Looking at the records below, please say how many lines contain the word "binding", as a bare number.

[Dataset excerpts]
┄┄┄┄┄┄

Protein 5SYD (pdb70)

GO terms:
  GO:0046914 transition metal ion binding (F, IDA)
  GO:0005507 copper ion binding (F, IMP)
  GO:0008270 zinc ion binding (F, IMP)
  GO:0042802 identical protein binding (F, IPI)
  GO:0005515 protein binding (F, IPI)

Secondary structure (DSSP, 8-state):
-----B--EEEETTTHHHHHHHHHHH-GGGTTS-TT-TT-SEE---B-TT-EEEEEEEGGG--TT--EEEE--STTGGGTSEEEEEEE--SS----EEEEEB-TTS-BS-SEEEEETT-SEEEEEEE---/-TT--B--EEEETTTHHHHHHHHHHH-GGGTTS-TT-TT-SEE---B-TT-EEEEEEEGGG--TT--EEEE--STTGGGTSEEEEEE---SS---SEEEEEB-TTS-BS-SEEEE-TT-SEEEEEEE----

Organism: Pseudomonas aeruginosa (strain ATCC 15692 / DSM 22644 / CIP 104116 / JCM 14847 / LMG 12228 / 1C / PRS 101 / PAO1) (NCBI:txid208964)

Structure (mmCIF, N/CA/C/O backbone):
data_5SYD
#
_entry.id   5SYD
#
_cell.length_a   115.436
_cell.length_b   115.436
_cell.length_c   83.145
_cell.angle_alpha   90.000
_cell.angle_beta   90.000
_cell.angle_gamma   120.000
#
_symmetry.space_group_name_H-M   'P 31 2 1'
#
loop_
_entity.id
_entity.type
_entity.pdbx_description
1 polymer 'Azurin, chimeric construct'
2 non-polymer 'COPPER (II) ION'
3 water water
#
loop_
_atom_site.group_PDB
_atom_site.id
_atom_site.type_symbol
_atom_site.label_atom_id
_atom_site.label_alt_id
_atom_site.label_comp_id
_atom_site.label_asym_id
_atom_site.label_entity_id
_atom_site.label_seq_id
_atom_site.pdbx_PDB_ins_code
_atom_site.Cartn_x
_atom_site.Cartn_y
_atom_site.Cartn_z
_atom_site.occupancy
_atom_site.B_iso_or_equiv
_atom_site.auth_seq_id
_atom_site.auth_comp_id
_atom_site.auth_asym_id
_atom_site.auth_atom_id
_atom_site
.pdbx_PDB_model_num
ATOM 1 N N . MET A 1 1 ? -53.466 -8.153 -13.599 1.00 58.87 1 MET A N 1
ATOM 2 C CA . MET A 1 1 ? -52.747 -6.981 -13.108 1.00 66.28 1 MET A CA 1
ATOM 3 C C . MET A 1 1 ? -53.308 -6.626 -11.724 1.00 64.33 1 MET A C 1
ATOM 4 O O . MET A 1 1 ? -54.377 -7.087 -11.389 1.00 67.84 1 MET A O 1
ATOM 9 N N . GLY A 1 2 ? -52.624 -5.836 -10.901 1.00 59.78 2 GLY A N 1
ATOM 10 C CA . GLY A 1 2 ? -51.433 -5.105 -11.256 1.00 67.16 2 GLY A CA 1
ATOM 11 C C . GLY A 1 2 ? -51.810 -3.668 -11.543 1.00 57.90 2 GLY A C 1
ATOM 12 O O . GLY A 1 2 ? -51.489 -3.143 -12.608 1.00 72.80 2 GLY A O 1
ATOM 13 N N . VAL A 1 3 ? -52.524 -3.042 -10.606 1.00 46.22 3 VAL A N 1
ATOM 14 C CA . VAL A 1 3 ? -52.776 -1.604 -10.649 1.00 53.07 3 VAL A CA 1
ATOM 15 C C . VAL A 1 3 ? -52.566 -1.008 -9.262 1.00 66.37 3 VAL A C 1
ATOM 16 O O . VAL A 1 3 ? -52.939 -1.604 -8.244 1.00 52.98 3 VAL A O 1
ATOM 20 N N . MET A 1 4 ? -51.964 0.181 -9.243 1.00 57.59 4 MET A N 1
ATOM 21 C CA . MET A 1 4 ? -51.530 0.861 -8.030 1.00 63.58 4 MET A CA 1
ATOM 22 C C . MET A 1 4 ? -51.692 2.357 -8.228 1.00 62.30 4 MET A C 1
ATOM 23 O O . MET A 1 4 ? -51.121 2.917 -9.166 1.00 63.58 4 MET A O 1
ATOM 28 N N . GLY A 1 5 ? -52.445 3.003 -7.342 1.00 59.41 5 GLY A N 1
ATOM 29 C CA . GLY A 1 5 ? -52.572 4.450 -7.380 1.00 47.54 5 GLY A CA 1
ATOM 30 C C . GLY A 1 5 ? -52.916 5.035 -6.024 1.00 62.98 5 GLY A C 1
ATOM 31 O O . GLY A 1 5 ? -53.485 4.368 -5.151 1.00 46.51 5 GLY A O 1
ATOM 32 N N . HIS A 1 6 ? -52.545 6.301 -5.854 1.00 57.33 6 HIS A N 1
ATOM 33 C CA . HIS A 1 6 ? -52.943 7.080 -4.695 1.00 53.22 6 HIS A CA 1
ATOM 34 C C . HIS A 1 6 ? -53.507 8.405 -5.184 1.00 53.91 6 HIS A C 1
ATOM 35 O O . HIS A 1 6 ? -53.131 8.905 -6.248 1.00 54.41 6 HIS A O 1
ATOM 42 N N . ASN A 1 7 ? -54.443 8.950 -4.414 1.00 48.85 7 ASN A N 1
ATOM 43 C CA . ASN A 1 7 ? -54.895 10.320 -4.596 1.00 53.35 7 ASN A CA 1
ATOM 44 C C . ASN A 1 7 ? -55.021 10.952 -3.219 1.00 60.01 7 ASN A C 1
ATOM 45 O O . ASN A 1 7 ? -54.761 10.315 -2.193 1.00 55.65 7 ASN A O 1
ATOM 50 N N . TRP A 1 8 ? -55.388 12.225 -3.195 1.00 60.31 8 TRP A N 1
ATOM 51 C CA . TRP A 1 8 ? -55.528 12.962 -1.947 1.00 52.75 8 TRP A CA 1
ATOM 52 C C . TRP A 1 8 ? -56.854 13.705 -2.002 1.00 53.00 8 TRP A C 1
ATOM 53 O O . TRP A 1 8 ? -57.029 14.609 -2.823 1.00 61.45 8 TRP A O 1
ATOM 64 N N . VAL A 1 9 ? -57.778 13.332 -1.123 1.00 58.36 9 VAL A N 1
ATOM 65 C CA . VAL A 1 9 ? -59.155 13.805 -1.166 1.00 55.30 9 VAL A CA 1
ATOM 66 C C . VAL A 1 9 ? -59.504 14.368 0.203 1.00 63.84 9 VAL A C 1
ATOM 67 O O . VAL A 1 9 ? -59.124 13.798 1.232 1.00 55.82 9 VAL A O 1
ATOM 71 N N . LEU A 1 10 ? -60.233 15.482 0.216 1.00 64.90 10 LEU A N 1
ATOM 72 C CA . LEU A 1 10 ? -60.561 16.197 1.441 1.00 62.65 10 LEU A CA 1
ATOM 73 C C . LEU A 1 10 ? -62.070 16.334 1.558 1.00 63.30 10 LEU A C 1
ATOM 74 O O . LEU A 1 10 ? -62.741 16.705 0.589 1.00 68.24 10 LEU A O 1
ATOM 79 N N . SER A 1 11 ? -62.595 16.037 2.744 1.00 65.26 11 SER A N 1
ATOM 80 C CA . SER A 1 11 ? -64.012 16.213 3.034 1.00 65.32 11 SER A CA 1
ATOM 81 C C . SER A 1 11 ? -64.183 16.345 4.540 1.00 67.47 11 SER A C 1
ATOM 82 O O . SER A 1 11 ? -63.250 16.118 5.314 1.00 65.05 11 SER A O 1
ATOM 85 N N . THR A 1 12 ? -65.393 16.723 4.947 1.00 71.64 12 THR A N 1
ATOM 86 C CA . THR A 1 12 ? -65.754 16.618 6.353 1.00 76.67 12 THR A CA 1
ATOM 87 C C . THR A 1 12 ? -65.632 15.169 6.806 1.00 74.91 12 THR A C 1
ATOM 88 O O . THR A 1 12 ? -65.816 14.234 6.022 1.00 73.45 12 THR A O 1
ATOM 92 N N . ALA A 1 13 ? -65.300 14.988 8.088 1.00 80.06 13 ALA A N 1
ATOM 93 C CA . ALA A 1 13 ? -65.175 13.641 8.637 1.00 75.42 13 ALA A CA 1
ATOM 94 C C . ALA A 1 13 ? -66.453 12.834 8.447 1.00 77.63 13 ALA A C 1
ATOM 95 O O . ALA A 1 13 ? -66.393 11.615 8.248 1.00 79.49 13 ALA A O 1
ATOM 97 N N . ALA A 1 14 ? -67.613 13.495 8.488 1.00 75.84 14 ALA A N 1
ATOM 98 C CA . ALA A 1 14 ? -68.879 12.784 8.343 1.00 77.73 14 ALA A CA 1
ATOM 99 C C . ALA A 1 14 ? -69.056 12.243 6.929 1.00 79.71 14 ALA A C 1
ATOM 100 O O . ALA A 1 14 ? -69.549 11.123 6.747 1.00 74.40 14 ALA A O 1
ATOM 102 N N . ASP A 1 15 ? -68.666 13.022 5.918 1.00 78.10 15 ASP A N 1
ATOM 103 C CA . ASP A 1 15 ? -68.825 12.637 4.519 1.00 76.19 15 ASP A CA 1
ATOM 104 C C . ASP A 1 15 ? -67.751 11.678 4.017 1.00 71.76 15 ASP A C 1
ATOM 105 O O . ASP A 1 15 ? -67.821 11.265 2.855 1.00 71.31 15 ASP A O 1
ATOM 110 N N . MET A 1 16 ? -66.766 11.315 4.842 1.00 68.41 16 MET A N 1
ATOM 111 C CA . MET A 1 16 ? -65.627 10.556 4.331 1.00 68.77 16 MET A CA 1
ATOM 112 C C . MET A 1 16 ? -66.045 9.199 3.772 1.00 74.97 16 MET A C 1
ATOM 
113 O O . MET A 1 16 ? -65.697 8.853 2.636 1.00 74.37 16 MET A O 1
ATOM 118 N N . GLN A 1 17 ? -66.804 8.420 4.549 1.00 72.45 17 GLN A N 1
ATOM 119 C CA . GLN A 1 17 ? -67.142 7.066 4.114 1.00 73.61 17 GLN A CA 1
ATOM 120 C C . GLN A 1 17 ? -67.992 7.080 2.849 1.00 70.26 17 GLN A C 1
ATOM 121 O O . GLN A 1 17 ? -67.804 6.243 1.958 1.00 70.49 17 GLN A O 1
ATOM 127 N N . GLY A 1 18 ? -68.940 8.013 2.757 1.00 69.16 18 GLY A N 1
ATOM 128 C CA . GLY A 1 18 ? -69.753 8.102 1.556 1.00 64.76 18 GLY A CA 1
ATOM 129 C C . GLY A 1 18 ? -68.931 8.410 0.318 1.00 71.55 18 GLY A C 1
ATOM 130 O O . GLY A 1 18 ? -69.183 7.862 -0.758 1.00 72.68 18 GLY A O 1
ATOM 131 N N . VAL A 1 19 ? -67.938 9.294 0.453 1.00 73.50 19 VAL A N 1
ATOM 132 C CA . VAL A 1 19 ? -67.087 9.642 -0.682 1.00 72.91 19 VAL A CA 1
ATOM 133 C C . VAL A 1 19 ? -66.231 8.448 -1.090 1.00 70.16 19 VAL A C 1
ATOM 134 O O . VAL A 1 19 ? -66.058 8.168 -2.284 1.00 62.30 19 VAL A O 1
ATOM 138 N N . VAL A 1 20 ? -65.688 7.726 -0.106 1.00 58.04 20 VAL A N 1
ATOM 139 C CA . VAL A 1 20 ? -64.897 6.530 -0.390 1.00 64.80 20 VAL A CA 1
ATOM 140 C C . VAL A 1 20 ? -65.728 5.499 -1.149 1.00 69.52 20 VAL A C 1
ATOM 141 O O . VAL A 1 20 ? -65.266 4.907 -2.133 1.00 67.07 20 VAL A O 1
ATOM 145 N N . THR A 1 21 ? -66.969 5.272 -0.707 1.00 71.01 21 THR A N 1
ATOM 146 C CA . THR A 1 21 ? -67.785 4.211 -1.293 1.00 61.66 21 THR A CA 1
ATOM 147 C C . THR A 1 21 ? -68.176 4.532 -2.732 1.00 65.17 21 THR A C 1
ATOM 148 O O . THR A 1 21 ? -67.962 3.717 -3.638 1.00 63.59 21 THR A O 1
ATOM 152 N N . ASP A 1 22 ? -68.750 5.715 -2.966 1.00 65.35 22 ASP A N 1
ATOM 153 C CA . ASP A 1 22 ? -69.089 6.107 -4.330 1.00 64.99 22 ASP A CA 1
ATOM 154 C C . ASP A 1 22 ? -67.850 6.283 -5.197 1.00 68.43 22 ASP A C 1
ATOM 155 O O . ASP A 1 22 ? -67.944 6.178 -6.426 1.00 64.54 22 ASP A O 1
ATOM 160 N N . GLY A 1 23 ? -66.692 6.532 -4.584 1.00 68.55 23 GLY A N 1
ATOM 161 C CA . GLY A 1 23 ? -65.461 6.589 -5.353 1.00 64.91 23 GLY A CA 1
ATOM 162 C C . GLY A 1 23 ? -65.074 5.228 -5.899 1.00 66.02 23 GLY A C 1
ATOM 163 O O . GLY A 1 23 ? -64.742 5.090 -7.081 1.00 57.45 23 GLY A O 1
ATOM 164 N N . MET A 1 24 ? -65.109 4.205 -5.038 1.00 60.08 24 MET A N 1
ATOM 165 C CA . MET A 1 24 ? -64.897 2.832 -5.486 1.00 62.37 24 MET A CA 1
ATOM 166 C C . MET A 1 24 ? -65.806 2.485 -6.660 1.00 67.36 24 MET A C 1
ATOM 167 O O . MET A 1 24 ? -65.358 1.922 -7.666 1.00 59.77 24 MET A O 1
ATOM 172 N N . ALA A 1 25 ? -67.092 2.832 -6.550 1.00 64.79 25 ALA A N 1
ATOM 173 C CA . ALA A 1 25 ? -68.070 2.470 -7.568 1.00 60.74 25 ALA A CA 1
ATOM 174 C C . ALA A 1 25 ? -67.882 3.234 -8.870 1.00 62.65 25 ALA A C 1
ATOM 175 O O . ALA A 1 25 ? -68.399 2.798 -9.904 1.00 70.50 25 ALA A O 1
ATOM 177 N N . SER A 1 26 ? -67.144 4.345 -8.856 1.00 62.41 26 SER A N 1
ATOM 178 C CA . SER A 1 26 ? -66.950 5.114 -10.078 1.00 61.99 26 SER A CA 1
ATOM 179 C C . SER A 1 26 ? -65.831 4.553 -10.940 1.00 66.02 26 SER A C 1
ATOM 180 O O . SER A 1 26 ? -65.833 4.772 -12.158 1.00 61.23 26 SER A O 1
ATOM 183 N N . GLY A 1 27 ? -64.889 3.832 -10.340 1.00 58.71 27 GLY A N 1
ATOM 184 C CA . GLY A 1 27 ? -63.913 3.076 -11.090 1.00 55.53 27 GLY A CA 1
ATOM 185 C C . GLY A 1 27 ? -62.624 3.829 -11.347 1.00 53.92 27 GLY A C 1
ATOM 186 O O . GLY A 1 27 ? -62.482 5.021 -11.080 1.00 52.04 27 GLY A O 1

┄┄┄┄┄┄

Problem solution: 5